What you need to do: Each line in the records below, from the one that contains "ATOM 147 O O" to the one that contains "ATOM 167 C CA", should be reproduced exactly, the first and last included.

Data provided START

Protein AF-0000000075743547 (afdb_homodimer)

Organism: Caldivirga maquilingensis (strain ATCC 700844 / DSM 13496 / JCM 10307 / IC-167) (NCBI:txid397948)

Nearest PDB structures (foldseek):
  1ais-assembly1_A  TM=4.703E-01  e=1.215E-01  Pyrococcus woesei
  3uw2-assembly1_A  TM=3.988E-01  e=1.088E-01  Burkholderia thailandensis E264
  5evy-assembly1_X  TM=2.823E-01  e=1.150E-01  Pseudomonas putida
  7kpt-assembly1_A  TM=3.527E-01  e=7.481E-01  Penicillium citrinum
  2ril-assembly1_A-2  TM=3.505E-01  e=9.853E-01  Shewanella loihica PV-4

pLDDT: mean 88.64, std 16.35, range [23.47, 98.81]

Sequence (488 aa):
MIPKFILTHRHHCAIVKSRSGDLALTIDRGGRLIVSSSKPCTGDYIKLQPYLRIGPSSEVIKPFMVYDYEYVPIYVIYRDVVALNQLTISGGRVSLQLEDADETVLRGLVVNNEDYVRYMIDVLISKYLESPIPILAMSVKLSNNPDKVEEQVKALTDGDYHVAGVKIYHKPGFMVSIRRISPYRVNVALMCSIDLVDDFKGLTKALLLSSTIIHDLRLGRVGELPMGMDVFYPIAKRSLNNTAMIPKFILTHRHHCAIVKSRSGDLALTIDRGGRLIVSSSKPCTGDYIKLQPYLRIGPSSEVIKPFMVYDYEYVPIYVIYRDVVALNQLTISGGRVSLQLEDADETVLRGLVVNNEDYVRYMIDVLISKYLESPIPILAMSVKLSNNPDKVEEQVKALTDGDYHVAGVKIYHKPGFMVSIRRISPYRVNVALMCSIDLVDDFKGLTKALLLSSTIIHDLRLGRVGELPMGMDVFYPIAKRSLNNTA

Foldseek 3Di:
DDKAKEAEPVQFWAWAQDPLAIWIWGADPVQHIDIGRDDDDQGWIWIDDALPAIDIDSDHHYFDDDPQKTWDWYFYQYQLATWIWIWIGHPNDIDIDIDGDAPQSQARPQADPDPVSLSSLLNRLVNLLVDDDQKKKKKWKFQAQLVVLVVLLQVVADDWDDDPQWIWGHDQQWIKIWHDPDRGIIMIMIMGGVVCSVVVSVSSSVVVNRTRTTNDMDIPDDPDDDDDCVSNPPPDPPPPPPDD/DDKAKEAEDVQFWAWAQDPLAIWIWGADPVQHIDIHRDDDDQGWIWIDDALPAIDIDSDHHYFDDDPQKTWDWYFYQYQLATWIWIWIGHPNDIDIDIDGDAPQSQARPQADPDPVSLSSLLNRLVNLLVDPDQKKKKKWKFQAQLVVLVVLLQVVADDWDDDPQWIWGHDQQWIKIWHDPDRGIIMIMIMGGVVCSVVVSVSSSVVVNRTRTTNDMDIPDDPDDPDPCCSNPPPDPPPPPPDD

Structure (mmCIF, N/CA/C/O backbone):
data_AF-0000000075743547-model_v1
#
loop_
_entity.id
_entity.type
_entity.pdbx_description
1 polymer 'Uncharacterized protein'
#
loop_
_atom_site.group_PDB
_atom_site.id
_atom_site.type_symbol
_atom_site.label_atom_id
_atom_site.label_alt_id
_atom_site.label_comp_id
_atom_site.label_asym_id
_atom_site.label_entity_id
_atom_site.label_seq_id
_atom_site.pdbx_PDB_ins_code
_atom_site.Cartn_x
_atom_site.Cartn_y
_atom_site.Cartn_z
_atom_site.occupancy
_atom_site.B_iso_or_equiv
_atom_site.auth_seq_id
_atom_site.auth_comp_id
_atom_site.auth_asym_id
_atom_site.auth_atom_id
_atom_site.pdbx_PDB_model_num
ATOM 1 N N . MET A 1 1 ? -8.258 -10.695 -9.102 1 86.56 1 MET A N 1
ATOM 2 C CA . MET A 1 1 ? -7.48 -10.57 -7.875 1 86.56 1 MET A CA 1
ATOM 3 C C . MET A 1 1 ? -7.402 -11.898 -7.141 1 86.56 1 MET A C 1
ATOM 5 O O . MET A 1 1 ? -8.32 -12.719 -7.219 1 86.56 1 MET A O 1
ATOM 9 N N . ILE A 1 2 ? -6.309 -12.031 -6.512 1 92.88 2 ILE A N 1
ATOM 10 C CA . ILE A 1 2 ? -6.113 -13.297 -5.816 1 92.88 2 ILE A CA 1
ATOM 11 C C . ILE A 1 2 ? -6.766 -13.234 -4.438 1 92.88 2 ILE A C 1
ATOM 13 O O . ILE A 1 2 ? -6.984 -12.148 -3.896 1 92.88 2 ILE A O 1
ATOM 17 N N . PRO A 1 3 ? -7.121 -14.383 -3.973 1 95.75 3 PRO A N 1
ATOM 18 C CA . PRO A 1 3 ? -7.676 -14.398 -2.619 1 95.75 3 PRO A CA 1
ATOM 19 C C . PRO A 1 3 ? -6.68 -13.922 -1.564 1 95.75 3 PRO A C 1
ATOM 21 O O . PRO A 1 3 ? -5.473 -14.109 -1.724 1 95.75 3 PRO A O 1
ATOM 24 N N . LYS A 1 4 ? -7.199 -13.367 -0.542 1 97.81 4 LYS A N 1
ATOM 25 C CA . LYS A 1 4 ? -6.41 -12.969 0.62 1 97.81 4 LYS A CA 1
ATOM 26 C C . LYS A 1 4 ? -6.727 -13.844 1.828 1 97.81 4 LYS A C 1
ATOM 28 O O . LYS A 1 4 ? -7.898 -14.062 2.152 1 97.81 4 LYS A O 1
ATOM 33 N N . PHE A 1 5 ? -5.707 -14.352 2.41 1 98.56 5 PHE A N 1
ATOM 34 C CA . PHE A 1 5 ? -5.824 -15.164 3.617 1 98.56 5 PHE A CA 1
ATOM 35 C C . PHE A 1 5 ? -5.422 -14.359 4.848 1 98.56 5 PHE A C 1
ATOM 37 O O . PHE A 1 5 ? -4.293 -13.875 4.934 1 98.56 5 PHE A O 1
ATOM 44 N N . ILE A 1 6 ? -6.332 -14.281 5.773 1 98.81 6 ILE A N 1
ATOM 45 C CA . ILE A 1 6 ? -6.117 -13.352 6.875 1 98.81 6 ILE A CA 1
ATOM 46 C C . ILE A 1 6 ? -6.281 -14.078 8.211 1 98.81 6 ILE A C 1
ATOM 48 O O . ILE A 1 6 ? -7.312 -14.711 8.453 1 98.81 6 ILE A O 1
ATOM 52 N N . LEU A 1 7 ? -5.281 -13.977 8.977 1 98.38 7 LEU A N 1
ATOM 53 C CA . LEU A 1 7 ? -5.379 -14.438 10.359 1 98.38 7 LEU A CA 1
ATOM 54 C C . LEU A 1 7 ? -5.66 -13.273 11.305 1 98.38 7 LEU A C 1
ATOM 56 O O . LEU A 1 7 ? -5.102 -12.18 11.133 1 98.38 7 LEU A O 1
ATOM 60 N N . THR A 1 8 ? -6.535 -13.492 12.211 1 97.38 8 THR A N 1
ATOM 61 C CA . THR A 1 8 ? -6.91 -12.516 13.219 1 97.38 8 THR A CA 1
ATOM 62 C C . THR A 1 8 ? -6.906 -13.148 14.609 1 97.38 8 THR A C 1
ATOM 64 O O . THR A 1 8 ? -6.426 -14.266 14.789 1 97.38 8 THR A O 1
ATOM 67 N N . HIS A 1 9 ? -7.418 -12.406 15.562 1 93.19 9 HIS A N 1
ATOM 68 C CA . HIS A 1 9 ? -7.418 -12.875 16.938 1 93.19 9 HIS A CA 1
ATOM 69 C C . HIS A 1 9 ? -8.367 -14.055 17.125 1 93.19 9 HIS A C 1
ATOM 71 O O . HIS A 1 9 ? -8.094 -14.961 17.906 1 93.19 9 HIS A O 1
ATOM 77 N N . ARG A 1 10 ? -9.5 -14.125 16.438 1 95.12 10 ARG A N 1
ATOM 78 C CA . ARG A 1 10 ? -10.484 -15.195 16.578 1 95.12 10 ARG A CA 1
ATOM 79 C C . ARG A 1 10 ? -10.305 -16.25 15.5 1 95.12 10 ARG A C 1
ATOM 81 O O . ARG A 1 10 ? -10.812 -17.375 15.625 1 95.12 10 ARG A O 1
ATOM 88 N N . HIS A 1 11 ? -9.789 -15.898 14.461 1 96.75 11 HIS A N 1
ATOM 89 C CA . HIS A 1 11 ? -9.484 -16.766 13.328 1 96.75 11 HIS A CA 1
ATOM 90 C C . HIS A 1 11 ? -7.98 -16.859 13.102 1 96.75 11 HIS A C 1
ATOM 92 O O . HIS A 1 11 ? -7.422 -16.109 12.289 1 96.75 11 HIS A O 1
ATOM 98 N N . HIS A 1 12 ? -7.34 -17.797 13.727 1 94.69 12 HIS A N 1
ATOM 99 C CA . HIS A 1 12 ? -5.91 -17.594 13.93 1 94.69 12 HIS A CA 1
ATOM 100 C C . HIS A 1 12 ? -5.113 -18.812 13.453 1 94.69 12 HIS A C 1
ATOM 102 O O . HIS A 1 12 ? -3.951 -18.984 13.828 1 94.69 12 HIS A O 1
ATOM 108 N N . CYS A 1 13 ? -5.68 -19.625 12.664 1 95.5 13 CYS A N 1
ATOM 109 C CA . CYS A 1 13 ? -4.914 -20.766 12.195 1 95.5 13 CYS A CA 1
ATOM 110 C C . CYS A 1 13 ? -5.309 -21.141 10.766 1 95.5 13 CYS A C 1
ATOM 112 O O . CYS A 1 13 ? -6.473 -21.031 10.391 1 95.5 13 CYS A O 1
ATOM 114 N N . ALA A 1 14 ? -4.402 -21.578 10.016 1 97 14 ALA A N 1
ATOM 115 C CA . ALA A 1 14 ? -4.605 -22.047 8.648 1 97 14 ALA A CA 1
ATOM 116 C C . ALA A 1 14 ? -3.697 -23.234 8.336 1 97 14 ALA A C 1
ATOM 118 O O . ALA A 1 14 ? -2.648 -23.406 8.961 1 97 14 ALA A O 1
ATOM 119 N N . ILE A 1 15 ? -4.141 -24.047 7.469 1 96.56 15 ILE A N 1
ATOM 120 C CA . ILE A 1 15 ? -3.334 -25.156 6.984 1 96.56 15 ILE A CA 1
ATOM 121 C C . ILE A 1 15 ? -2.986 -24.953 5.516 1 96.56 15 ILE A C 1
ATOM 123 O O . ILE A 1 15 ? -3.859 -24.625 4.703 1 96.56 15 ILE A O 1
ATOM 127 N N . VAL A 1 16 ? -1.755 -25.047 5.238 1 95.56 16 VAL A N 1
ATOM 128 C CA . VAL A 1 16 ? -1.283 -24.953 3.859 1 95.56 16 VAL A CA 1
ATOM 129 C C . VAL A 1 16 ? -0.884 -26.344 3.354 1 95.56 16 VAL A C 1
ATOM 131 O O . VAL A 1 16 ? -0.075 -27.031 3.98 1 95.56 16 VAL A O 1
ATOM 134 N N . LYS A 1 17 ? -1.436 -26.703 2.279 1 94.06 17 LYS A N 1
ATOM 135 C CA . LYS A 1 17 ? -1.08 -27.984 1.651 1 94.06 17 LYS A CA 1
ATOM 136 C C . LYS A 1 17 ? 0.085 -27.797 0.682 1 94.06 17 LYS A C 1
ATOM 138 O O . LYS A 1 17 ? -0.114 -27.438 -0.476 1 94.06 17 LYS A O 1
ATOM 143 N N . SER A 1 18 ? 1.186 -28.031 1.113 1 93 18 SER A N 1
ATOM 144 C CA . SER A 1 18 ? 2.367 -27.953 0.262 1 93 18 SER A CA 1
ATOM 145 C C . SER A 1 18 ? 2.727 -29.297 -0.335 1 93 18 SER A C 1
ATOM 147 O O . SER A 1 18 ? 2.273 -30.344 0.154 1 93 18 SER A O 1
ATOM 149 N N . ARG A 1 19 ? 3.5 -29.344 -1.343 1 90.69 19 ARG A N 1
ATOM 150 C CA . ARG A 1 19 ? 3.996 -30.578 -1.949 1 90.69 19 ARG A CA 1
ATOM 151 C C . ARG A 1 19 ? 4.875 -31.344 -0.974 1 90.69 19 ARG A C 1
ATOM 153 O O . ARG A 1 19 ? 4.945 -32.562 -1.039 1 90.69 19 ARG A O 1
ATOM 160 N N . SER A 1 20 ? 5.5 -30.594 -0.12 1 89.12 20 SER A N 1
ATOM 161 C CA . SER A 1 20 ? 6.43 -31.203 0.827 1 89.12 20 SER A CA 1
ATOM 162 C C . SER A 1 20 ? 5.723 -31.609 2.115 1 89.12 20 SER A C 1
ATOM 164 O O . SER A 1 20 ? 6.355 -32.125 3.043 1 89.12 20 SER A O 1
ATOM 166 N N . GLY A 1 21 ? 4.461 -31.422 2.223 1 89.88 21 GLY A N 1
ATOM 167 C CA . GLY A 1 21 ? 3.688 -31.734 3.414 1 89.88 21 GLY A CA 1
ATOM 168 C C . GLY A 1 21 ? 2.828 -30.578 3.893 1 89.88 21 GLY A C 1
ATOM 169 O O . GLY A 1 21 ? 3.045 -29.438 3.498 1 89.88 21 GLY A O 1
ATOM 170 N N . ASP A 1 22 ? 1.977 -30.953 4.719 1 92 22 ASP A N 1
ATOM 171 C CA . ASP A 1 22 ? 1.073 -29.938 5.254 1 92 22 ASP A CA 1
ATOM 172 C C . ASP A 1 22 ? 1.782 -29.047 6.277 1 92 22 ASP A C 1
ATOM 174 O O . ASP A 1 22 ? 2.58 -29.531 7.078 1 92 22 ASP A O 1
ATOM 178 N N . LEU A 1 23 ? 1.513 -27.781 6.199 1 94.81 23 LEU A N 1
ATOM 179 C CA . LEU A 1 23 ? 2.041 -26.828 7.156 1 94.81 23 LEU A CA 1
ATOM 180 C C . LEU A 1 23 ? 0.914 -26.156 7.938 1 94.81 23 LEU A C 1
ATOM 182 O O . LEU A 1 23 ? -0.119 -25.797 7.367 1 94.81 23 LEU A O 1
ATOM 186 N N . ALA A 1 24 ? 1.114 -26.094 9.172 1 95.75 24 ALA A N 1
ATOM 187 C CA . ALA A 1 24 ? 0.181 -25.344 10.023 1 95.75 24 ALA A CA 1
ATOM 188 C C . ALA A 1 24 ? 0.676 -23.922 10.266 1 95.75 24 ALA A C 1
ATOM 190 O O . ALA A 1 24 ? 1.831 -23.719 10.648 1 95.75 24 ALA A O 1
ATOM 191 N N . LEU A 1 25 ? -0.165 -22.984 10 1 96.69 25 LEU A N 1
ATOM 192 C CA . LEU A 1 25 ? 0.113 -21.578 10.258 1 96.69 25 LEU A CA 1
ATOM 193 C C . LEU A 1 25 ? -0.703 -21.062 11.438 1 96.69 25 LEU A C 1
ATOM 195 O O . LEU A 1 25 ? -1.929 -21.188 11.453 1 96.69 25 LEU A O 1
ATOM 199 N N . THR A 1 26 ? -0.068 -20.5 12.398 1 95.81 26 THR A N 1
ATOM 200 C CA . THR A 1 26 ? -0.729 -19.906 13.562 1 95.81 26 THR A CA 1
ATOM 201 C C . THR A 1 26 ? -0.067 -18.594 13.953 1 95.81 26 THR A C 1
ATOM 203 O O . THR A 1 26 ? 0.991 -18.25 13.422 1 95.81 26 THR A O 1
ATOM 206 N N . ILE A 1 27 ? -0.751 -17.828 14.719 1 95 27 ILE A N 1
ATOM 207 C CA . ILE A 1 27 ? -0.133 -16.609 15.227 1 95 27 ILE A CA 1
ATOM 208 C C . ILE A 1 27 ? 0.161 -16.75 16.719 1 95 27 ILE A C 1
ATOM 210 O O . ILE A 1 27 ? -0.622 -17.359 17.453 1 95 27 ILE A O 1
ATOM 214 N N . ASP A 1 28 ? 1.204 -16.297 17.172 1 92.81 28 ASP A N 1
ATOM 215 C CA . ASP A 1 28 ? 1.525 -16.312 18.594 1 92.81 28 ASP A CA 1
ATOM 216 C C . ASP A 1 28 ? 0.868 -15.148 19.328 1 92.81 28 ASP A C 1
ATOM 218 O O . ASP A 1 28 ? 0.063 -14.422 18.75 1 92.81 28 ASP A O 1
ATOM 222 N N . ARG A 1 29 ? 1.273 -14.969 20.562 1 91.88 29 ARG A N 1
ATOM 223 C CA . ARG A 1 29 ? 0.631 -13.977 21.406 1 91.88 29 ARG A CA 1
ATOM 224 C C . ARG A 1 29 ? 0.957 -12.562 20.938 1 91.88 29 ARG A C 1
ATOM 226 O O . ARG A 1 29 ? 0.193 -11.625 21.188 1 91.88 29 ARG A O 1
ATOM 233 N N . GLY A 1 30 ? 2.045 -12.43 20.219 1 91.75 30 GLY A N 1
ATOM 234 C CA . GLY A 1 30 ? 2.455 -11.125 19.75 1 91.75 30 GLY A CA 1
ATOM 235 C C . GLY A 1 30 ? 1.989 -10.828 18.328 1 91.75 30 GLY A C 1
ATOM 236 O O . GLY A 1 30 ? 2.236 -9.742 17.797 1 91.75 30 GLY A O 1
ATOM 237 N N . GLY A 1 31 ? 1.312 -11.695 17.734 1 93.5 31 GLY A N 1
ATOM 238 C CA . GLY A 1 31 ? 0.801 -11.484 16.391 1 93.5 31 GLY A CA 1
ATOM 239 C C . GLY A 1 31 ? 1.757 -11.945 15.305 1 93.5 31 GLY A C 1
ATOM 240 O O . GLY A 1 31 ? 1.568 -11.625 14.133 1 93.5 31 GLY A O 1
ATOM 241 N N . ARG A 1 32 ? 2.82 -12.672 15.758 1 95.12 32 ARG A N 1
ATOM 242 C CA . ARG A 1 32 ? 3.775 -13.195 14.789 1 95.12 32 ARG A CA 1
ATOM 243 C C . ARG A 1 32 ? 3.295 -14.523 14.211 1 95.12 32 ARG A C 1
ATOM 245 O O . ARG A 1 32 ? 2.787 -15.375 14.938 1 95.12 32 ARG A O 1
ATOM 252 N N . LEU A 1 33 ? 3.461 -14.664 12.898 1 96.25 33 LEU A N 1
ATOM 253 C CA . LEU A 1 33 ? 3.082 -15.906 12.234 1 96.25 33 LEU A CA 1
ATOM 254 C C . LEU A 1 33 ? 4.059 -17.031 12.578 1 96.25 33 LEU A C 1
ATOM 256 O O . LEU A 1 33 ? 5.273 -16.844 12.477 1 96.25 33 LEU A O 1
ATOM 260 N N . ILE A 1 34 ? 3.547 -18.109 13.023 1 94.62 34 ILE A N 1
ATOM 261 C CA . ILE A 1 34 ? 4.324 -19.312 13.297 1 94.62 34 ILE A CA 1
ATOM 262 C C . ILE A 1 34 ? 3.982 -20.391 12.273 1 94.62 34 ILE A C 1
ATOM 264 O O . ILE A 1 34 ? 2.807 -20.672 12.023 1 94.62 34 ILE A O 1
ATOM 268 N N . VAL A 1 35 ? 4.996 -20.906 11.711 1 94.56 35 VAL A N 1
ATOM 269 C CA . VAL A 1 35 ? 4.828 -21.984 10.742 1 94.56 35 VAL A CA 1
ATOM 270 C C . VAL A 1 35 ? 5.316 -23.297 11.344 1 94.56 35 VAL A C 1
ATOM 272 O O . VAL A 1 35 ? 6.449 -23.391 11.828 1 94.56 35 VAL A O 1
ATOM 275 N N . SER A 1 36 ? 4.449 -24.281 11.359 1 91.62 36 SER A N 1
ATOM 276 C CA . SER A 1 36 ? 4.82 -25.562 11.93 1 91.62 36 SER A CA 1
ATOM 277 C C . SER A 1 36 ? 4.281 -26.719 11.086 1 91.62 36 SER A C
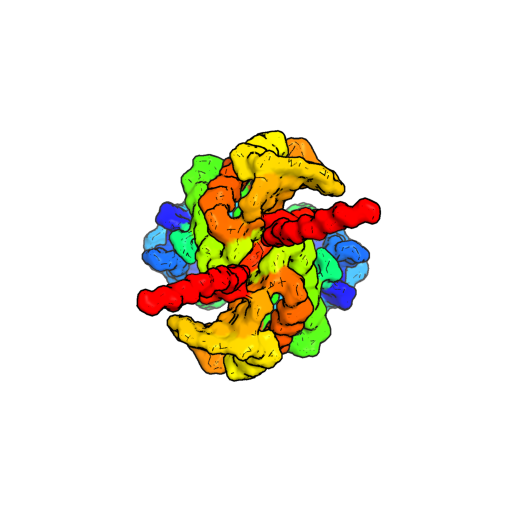 1
ATOM 279 O O . SER A 1 36 ? 3.227 -26.594 10.461 1 91.62 36 SER A O 1
ATOM 281 N N . SER A 1 37 ? 4.992 -27.828 11.086 1 86.06 37 SER A N 1
ATOM 282 C CA . SER A 1 37 ? 4.523 -29.031 10.398 1 86.06 37 SER A CA 1
ATOM 283 C C . SER A 1 37 ? 3.691 -29.906 11.328 1 86.06 37 SER A C 1
ATOM 285 O O . SER A 1 37 ? 3.016 -30.828 10.875 1 86.06 37 SER A O 1
ATOM 287 N N . SER A 1 38 ? 3.588 -29.672 12.586 1 75.38 38 SER A N 1
ATOM 288 C CA . SER A 1 38 ? 3.031 -30.625 13.531 1 75.38 38 SER A CA 1
ATOM 289 C C . SER A 1 38 ? 1.882 -30.016 14.328 1 75.38 38 SER A C 1
ATOM 291 O O . SER A 1 38 ? 1.134 -30.734 14.992 1 75.38 38 SER A O 1
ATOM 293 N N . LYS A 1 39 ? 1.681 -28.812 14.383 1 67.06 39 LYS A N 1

Data provided END

Solution to the problem:
ATOM 147 O O . SER A 1 18 ? 2.273 -30.344 0.154 1 93 18 SER A O 1
ATOM 149 N N . ARG A 1 19 ? 3.5 -29.344 -1.343 1 90.69 19 ARG A N 1
ATOM 150 C CA . ARG A 1 19 ? 3.996 -30.578 -1.949 1 90.69 19 ARG A CA 1
ATOM 151 C C . ARG A 1 19 ? 4.875 -31.344 -0.974 1 90.69 19 ARG A C 1
ATOM 153 O O . ARG A 1 19 ? 4.945 -32.562 -1.039 1 90.69 19 ARG A O 1
ATOM 160 N N . SER A 1 20 ? 5.5 -30.594 -0.12 1 89.12 20 SER A N 1
ATOM 161 C CA . SER A 1 20 ? 6.43 -31.203 0.827 1 89.12 20 SER A CA 1
ATOM 162 C C . SER A 1 20 ? 5.723 -31.609 2.115 1 89.12 20 SER A C 1
ATOM 164 O O . SER A 1 20 ? 6.355 -32.125 3.043 1 89.12 20 SER A O 1
ATOM 166 N N . GLY A 1 21 ? 4.461 -31.422 2.223 1 89.88 21 GLY A N 1
ATOM 167 C CA . GLY A 1 21 ? 3.688 -31.734 3.414 1 89.88 21 GLY A CA 1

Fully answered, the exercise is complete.